### Provided information ###

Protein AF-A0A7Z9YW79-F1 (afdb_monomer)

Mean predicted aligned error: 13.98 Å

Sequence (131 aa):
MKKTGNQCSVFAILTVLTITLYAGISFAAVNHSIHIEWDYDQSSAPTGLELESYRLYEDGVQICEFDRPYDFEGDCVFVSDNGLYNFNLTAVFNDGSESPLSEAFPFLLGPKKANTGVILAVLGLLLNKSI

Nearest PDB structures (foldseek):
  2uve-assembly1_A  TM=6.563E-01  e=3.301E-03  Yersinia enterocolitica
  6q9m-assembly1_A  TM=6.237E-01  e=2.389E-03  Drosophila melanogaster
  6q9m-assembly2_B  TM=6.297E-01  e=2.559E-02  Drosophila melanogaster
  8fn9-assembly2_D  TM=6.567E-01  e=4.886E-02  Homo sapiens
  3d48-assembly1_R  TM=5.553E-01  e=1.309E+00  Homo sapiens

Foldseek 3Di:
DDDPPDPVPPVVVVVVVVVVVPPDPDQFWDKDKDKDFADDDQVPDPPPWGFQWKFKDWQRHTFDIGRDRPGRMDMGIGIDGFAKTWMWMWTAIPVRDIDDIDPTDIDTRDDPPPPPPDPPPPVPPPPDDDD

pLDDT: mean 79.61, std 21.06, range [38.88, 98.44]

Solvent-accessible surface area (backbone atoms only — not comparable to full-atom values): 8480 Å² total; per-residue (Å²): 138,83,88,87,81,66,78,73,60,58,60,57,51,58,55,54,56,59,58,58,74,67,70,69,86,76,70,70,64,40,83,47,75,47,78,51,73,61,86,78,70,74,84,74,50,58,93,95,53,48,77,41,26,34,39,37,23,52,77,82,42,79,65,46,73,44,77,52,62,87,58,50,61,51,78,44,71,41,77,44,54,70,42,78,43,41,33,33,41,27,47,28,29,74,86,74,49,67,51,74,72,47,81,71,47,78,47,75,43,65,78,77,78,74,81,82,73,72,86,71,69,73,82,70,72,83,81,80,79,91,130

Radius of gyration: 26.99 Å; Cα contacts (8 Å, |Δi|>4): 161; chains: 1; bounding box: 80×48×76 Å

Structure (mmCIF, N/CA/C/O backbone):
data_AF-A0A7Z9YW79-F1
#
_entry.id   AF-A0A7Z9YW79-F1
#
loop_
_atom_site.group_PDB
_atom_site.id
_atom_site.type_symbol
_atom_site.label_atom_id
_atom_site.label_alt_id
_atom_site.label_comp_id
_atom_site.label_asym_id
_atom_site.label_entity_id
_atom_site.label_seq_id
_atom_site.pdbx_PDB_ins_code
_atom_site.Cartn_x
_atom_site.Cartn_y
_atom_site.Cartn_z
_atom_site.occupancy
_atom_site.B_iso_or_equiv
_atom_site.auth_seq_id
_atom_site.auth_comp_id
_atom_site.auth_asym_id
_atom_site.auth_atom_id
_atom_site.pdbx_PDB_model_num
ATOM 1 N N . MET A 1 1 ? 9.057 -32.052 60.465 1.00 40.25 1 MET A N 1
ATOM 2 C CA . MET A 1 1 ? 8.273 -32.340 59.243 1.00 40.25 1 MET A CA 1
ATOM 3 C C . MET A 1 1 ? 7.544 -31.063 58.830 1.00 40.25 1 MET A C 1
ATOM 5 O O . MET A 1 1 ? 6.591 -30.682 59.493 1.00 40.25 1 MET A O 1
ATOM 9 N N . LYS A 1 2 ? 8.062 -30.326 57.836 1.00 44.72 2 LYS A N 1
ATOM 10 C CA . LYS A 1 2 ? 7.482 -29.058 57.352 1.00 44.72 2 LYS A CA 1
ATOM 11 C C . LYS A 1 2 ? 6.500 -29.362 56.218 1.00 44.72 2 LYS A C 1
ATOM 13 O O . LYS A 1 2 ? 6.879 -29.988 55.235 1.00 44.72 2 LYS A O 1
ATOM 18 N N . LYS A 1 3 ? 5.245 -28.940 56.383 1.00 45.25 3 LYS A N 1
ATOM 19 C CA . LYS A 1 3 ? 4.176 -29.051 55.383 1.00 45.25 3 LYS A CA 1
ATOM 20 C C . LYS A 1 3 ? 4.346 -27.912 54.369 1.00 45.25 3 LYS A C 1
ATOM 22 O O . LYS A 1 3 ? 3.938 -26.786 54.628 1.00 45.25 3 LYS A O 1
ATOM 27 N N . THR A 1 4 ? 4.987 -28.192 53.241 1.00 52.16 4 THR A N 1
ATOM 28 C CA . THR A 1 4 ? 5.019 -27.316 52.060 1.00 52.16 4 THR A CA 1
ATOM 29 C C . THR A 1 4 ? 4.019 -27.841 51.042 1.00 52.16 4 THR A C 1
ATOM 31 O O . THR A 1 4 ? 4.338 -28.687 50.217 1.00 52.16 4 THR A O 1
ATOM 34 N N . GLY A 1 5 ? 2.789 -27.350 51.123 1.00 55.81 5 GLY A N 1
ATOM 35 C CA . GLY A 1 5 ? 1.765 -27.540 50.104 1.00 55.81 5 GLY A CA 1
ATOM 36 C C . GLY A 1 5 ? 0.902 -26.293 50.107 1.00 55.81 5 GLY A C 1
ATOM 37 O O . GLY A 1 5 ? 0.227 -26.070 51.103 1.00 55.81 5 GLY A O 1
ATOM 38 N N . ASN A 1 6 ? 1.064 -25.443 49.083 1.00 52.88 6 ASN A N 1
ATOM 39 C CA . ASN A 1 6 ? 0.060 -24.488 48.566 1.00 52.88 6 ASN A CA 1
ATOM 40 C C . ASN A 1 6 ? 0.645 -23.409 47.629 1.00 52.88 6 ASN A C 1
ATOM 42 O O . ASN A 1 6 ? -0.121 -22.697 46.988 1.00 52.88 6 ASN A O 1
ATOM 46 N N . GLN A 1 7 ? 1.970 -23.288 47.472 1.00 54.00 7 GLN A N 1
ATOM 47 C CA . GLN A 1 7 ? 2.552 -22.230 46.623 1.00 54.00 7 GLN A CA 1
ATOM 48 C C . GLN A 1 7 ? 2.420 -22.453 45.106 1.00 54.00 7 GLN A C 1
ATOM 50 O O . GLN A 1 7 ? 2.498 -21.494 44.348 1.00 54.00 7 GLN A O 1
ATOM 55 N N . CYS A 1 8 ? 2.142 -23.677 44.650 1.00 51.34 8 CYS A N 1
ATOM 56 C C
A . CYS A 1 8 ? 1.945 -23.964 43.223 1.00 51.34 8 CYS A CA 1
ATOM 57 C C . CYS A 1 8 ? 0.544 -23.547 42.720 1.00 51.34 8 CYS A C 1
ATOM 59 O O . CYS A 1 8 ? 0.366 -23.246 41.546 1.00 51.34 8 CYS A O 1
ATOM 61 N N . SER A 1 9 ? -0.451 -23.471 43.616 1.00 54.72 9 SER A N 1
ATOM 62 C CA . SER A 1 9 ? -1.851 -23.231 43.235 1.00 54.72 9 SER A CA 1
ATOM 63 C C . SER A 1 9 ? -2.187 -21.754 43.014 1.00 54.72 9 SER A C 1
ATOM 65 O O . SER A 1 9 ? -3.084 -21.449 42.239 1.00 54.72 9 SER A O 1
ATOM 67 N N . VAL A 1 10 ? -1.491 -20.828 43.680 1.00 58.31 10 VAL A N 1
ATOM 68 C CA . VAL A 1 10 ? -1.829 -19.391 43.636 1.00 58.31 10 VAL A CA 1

###
### Provided information ###

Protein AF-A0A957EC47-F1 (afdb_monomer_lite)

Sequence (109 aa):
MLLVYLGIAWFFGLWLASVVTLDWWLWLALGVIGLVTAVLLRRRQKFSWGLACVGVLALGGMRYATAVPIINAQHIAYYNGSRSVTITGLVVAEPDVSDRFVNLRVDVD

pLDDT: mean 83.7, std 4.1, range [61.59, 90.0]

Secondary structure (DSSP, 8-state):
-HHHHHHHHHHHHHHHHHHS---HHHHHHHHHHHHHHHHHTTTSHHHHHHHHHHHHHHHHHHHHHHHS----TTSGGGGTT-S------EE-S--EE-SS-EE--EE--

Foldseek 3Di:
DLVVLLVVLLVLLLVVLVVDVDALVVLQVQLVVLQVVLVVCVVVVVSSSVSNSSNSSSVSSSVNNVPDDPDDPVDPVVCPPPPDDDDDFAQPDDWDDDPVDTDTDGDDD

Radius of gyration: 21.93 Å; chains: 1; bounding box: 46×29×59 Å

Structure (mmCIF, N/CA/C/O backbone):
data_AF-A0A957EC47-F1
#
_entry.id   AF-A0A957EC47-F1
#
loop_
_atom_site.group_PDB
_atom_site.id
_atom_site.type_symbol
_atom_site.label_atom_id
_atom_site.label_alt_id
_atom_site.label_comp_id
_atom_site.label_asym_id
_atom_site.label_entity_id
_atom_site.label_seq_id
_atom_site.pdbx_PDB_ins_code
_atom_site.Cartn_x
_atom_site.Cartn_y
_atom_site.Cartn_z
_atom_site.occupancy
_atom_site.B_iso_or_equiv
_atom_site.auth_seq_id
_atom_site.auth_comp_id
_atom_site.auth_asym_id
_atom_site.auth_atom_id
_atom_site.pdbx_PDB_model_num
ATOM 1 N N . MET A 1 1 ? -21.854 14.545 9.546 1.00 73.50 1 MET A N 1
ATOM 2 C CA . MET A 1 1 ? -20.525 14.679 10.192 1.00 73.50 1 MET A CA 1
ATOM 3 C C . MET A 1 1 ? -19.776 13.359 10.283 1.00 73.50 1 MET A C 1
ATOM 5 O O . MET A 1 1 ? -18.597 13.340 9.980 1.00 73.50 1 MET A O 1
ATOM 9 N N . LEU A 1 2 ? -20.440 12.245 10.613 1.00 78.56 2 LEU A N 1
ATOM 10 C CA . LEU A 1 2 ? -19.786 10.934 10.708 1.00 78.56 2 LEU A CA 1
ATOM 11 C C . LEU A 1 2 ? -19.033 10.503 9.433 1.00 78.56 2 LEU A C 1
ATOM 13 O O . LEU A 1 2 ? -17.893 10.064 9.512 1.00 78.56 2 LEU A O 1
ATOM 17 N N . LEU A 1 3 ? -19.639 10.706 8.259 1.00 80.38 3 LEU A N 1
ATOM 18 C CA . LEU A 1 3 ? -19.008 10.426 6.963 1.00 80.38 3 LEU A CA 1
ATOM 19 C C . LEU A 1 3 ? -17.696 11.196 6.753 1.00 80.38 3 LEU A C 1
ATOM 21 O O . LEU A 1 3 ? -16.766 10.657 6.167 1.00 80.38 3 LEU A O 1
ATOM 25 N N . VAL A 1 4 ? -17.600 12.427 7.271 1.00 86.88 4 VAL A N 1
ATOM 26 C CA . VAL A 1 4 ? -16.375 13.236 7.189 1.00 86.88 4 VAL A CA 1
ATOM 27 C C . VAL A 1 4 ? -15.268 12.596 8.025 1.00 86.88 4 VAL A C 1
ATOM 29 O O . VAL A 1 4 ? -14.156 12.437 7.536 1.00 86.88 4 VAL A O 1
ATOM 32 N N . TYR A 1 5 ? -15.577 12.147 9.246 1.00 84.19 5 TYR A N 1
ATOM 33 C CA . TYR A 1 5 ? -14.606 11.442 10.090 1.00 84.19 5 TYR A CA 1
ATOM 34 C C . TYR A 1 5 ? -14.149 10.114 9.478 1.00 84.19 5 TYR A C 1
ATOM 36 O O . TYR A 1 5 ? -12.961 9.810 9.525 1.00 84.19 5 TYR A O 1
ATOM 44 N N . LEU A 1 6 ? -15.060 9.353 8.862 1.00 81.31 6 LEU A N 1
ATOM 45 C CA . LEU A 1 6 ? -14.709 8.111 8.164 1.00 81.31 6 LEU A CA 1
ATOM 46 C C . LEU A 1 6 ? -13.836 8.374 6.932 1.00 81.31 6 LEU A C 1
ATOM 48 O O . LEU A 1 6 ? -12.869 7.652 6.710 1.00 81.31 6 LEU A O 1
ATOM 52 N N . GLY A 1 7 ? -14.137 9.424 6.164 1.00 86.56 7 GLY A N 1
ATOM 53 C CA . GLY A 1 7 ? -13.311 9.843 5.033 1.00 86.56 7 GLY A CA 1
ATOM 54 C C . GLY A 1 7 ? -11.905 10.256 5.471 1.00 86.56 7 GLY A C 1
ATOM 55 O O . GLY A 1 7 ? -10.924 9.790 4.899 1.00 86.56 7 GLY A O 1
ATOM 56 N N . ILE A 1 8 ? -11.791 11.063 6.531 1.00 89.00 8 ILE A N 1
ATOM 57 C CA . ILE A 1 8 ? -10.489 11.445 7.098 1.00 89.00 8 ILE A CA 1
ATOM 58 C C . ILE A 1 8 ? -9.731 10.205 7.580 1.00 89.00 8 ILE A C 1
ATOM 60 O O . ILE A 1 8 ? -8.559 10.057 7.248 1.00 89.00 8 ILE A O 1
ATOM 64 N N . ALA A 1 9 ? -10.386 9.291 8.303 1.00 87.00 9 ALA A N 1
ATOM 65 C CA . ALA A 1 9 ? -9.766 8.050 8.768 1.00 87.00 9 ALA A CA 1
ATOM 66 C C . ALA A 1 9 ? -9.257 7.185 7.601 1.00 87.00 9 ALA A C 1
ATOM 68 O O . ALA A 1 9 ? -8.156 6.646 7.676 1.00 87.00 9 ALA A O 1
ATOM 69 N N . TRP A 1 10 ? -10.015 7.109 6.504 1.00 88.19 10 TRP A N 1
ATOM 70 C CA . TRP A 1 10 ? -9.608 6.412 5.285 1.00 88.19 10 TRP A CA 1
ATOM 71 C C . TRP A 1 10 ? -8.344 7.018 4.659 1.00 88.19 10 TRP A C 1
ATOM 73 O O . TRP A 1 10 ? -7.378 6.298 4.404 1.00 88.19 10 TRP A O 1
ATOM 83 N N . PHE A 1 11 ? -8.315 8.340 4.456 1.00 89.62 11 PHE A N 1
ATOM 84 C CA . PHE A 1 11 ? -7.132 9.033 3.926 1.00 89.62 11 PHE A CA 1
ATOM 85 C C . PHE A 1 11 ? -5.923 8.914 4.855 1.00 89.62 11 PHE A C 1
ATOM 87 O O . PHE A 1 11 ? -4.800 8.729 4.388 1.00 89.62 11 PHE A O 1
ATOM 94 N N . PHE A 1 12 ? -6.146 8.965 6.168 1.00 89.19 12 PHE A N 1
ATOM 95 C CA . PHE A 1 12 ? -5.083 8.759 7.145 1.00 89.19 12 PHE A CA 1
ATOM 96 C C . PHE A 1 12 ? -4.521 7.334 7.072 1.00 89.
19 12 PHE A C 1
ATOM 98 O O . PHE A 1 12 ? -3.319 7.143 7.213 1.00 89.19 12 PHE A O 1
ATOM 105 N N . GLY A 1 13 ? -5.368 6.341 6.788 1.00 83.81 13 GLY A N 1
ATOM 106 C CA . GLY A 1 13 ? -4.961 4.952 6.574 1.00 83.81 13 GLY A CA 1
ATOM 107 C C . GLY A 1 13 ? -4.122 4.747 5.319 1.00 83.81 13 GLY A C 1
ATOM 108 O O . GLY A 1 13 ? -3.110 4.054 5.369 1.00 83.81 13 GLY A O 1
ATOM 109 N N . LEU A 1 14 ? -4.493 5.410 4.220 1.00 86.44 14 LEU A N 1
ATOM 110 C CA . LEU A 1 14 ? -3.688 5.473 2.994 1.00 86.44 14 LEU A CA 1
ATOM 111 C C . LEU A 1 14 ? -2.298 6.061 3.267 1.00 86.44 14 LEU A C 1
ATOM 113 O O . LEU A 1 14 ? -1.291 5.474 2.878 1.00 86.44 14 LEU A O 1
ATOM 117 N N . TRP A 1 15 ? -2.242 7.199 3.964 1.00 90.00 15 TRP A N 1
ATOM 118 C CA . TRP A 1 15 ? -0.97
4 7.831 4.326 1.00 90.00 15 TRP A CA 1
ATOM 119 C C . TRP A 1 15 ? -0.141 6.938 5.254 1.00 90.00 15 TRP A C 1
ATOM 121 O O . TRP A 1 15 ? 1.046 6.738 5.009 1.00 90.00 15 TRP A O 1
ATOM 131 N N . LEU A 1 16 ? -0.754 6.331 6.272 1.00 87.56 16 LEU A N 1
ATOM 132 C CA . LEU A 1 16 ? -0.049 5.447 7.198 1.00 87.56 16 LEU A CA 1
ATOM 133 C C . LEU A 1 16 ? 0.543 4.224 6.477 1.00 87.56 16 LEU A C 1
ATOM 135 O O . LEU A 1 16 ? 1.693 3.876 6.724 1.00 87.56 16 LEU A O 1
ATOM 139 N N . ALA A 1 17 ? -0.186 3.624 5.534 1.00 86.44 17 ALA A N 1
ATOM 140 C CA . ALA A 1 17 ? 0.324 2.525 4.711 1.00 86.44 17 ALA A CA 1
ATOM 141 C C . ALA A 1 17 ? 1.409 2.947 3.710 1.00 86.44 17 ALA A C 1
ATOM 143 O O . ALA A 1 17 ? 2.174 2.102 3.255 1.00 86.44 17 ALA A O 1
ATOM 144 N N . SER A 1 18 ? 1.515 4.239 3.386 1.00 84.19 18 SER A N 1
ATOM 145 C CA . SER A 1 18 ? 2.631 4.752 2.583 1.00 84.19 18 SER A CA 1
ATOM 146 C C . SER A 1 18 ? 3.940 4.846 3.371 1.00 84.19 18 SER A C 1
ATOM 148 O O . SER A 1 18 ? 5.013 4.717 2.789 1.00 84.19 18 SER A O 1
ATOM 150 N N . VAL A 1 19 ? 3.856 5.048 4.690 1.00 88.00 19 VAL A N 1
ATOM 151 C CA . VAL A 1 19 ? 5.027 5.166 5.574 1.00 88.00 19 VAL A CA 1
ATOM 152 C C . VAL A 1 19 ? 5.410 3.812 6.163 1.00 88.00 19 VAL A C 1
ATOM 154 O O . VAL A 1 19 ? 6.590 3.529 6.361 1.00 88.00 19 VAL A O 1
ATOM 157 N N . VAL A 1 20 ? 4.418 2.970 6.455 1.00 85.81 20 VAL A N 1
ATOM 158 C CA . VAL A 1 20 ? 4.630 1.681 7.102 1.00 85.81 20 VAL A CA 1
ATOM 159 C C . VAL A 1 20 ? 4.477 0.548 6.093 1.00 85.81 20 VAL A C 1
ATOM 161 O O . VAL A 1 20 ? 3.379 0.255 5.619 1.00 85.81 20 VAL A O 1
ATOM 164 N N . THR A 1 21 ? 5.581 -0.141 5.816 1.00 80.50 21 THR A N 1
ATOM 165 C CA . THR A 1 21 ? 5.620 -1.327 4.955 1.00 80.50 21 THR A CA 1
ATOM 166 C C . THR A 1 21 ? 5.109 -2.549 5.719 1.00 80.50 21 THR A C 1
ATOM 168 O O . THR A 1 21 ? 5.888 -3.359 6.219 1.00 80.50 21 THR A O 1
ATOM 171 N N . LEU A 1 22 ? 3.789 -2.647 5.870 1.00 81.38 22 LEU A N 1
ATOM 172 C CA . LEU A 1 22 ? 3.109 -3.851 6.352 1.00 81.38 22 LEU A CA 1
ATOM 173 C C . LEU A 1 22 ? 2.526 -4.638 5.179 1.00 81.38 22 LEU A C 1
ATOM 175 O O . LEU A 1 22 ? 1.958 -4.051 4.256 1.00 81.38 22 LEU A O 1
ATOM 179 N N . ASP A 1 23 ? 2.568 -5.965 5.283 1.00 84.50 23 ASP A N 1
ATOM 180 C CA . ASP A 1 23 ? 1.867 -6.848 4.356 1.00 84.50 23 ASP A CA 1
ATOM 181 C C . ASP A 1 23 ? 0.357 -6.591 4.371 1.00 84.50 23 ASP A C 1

###

**Description of the task**
Reproduce the entries above exactly, but only the lines between the line holding "Protein AF-A0A7Z9YW79-F1 (afdb_monomer)" and the line holding "Nearest PDB structures", inclusive.

**Solution below**
Protein AF-A0A7Z9YW79-F1 (afdb_monomer)

Mean predicted aligned error: 13.98 Å

Sequence (131 aa):
MKKTGNQCSVFAILTVLTITLYAGISFAAVNHSIHIEWDYDQSSAPTGLELESYRLYEDGVQICEFDRPYDFEGDCVFVSDNGLYNFNLTAVFNDGSESPLSEAFPFLLGPKKANTGVILAVLGLLLNKSI

Nearest PDB structures (foldseek):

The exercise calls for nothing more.